● **Entries supplied**
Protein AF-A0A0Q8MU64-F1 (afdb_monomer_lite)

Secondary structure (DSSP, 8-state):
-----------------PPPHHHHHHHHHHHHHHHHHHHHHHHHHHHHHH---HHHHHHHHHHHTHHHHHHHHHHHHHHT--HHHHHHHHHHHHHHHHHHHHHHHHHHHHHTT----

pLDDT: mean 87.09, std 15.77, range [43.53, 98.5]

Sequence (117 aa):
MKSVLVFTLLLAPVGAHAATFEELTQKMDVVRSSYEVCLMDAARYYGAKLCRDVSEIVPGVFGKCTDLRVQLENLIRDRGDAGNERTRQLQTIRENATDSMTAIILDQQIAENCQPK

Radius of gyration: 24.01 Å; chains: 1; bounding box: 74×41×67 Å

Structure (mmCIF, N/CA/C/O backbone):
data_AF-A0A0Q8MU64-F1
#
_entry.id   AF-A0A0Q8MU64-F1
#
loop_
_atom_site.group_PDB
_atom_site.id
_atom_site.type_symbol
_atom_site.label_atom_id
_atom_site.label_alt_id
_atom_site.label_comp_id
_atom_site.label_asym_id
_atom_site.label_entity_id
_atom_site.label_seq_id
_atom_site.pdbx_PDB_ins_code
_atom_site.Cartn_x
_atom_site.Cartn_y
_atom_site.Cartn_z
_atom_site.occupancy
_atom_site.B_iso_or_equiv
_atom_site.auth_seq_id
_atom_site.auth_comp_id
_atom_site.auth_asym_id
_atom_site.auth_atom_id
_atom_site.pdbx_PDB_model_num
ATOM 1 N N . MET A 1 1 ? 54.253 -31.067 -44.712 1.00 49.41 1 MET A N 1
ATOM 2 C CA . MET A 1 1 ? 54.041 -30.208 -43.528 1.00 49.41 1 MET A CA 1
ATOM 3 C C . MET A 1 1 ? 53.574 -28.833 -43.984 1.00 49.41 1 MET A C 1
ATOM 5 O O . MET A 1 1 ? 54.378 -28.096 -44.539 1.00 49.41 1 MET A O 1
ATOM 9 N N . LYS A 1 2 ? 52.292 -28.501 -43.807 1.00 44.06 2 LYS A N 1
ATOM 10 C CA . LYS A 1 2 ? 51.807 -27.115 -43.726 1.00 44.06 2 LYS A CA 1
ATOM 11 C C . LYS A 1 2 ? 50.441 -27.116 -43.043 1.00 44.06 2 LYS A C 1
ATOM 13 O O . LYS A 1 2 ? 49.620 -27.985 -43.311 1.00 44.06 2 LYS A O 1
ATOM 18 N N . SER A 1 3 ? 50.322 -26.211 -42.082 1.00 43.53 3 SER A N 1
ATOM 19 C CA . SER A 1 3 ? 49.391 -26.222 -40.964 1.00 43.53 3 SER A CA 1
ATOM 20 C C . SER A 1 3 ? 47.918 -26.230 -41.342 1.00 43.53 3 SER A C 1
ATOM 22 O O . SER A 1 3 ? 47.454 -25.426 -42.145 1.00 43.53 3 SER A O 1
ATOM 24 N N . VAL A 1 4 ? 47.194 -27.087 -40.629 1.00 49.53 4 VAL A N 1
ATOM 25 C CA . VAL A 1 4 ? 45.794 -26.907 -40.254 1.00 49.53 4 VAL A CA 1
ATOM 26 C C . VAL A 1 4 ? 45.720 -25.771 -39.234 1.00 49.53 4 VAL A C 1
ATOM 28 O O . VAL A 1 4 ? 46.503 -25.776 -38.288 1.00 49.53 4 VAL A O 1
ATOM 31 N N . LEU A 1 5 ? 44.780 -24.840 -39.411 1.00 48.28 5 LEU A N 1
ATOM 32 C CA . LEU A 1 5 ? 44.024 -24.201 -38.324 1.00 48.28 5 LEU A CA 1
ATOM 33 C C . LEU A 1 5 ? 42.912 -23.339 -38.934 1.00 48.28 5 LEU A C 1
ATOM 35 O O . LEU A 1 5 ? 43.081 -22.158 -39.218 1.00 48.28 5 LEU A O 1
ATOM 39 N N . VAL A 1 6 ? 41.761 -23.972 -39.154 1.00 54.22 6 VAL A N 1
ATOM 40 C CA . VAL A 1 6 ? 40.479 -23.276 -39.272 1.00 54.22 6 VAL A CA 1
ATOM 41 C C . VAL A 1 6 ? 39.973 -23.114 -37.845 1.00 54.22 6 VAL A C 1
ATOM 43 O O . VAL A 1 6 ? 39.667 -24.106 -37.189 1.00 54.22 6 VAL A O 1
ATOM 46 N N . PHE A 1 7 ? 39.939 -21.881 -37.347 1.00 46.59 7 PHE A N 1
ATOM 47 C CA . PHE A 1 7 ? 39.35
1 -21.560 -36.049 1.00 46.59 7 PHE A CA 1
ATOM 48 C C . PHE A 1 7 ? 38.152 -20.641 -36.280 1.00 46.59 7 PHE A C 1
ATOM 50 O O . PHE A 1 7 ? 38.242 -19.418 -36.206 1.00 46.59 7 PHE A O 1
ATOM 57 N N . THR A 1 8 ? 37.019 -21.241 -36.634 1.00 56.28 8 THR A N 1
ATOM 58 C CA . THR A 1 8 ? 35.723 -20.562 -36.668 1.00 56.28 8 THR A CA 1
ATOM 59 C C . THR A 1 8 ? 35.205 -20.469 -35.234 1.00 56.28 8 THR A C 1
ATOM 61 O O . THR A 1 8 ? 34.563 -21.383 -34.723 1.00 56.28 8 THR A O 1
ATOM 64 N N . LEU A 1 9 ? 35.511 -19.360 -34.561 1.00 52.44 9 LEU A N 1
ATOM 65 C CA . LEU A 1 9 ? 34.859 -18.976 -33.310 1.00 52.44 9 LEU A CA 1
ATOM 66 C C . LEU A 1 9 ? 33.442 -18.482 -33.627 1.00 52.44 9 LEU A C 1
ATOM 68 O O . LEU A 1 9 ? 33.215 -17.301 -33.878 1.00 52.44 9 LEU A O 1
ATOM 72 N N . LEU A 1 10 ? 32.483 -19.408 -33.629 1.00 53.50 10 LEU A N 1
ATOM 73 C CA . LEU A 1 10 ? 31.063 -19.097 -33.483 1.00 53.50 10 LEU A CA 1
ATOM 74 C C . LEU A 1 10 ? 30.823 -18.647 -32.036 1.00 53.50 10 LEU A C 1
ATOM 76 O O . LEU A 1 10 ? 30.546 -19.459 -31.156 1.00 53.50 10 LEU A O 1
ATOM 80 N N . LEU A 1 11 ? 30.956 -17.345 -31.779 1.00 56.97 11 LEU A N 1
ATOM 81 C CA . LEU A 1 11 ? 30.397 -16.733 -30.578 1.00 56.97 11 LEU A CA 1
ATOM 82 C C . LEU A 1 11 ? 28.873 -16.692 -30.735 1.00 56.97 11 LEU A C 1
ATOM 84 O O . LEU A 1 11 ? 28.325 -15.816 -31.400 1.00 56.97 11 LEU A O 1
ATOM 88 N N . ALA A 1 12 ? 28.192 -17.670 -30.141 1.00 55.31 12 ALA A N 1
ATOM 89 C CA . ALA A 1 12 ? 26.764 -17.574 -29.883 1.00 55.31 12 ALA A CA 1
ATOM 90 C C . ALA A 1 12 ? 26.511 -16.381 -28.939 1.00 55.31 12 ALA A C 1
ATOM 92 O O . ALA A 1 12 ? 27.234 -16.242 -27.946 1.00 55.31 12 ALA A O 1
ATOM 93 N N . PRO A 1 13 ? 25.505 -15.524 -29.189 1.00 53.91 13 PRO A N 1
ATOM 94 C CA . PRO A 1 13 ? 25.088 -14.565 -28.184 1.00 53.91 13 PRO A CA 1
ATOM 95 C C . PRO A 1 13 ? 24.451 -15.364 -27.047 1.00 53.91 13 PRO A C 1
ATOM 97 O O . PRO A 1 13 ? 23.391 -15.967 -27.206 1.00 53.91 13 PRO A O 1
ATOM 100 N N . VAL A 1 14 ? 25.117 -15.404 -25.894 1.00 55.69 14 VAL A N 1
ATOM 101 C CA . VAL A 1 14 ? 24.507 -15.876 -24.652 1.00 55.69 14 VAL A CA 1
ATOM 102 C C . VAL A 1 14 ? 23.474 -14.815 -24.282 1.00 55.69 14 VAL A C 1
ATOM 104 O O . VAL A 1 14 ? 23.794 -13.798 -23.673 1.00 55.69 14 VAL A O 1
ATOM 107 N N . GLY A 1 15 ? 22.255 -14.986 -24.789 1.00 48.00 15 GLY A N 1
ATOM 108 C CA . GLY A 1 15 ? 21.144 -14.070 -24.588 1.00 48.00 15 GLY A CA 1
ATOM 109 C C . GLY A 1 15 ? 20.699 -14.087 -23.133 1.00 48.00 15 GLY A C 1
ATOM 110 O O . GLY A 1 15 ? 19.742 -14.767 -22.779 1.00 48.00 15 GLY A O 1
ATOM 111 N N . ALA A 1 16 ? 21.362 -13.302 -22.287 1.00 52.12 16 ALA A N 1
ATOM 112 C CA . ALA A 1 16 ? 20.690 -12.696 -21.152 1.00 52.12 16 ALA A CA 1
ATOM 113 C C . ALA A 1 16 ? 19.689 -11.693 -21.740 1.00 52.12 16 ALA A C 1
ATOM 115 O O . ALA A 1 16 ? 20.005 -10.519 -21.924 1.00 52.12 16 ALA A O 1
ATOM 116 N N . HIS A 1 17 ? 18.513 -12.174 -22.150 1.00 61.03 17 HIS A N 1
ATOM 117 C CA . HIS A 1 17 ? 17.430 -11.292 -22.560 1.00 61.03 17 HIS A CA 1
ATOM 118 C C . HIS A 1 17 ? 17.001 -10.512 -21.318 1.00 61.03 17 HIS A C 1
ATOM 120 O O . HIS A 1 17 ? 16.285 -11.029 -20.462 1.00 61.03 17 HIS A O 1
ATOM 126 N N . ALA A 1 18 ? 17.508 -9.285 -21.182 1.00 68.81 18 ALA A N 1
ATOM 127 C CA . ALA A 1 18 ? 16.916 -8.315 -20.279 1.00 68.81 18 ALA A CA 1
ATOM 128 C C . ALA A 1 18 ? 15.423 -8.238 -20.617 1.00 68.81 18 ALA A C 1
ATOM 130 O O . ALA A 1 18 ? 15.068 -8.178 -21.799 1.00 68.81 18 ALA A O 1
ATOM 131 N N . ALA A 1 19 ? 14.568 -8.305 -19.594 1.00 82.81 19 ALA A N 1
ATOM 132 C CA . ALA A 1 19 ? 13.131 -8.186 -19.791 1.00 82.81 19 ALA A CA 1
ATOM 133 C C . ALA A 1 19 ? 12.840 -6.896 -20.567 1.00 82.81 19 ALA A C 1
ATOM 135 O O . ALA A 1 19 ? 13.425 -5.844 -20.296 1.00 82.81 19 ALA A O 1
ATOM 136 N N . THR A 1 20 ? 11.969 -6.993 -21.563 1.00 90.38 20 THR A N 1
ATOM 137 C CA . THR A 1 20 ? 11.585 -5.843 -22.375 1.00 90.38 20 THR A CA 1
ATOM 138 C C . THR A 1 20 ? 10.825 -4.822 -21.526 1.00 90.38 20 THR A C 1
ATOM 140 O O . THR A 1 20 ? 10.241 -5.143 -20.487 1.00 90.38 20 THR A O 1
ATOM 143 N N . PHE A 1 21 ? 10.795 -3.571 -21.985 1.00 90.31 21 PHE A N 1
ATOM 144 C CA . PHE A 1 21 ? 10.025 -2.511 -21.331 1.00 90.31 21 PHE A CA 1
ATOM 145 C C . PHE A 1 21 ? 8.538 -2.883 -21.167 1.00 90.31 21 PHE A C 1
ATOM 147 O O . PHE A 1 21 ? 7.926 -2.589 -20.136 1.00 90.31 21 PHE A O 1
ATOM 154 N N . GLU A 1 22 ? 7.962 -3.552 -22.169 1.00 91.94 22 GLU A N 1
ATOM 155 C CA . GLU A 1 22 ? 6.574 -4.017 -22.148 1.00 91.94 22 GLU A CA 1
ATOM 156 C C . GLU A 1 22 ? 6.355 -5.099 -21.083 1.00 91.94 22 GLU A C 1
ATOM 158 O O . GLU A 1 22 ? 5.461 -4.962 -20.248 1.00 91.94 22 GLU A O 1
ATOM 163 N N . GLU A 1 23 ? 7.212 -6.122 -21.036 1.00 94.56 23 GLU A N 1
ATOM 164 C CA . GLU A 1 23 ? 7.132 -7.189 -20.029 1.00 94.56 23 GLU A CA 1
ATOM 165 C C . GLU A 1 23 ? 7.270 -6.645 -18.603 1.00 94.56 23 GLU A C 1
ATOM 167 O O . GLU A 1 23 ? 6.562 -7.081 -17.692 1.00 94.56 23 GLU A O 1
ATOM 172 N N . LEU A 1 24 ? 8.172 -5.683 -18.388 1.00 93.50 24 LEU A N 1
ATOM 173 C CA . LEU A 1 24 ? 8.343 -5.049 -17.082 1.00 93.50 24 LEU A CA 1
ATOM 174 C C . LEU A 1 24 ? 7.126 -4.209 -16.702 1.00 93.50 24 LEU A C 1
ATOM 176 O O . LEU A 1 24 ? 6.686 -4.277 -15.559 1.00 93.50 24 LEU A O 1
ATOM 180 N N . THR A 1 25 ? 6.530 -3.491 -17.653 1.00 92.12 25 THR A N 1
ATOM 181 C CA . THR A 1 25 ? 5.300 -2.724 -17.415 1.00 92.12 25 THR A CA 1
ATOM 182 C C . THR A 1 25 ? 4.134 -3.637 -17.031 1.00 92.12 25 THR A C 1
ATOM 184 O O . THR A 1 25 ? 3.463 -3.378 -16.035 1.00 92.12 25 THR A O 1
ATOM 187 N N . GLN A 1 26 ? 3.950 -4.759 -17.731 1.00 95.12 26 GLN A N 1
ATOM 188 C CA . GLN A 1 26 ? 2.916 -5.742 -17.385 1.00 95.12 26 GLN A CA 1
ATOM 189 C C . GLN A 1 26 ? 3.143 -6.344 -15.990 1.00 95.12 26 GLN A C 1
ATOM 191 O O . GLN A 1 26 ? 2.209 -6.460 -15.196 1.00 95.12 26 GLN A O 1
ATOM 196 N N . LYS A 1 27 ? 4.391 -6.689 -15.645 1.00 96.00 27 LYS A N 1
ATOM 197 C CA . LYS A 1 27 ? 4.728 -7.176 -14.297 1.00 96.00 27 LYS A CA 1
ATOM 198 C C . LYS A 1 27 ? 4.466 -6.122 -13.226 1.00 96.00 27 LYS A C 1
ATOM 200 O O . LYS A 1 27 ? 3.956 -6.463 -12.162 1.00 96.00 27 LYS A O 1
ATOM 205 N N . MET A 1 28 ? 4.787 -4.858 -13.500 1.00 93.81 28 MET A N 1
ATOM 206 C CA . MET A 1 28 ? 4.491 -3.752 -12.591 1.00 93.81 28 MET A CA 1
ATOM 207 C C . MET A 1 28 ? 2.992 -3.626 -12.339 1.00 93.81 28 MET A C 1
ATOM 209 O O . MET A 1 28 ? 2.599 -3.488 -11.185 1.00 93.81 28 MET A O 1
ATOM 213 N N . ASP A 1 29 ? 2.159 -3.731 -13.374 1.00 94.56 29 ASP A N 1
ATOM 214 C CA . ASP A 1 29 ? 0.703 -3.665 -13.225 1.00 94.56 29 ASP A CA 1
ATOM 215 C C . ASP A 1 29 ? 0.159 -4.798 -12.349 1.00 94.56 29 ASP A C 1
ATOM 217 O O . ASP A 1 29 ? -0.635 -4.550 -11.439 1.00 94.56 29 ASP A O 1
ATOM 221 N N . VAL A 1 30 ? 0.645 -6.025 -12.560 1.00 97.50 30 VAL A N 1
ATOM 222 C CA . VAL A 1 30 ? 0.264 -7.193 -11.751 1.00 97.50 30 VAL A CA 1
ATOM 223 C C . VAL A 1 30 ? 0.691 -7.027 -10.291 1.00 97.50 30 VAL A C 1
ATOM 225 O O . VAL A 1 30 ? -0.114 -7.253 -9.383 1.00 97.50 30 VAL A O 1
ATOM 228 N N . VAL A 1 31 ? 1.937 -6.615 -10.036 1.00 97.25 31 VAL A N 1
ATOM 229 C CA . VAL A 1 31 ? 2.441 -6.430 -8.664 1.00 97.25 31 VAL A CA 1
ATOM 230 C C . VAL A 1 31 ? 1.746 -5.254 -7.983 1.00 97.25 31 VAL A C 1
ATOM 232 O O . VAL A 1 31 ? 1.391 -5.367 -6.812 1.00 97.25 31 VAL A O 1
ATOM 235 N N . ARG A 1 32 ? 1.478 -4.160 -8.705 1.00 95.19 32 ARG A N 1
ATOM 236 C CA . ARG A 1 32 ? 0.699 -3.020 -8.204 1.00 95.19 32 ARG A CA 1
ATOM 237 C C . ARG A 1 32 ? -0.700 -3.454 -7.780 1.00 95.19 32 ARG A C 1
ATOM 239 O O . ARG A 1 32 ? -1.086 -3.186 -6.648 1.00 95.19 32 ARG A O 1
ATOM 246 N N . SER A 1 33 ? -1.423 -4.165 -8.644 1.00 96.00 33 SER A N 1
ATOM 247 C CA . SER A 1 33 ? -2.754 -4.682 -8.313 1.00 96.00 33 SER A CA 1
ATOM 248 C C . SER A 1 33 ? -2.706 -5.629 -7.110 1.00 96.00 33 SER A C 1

● **What is being asked**
Write out the listing exactly from its first line to the line containing "ATOM 3 C C .". Both of those lines belong in the answer.

● **Answer to the problem**
Protein AF-A0A0Q8MU64-F1 (afdb_monomer_lite)

Secondary structure (DSSP, 8-state):
-----------------PPPHHHHHHHHHHHHHHHHHHHHHHHHHHHHHH---HHHHHHHHHHHTHHHHHHHHHHHHHHT--HHHHHHHHHHHHHHHHHHHHHHHHHHHHHTT----

pLDDT: mean 87.09, std 15.77, range [43.53, 98.5]

Sequence (117 aa):
MKSVLVFTLLLAPVGAHAATFEELTQKMDVVRSSYEVCLMDAARYYGAKLCRDVSEIVPGVFGKCTDLRVQLENLIRDRGDAGNERTRQLQTIRENATDSMTAIILDQQIAENCQPK

Radius of gyration: 24.01 Å; chains: 1; bounding box: 74×41×67 Å

Structure (mmCIF, N/CA/C/O backbone):
data_AF-A0A0Q8MU64-F1
#
_entry.id   AF-A0A0Q8MU64-F1
#
loop_
_atom_site.group_PDB
_atom_site.id
_atom_site.type_symbol
_atom_site.label_atom_id
_atom_site.label_alt_id
_atom_site.label_comp_id
_atom_site.label_asym_id
_atom_site.label_entity_id
_atom_site.label_seq_id
_atom_site.pdbx_PDB_ins_code
_atom_site.Cartn_x
_atom_site.Cartn_y
_atom_site.Cartn_z
_atom_site.occupancy
_atom_site.B_iso_or_equiv
_atom_site.auth_seq_id
_atom_site.auth_comp_id
_atom_site.auth_asym_id
_atom_site.auth_atom_id
_atom_site.pdbx_PDB_model_num
ATOM 1 N N . MET A 1 1 ? 54.253 -31.067 -44.712 1.00 49.41 1 MET A N 1
ATOM 2 C CA . MET A 1 1 ? 54.041 -30.208 -43.528 1.00 49.41 1 MET A CA 1
ATOM 3 C C . MET A 1 1 ? 53.574 -28.833 -43.984 1.00 49.41 1 MET A C 1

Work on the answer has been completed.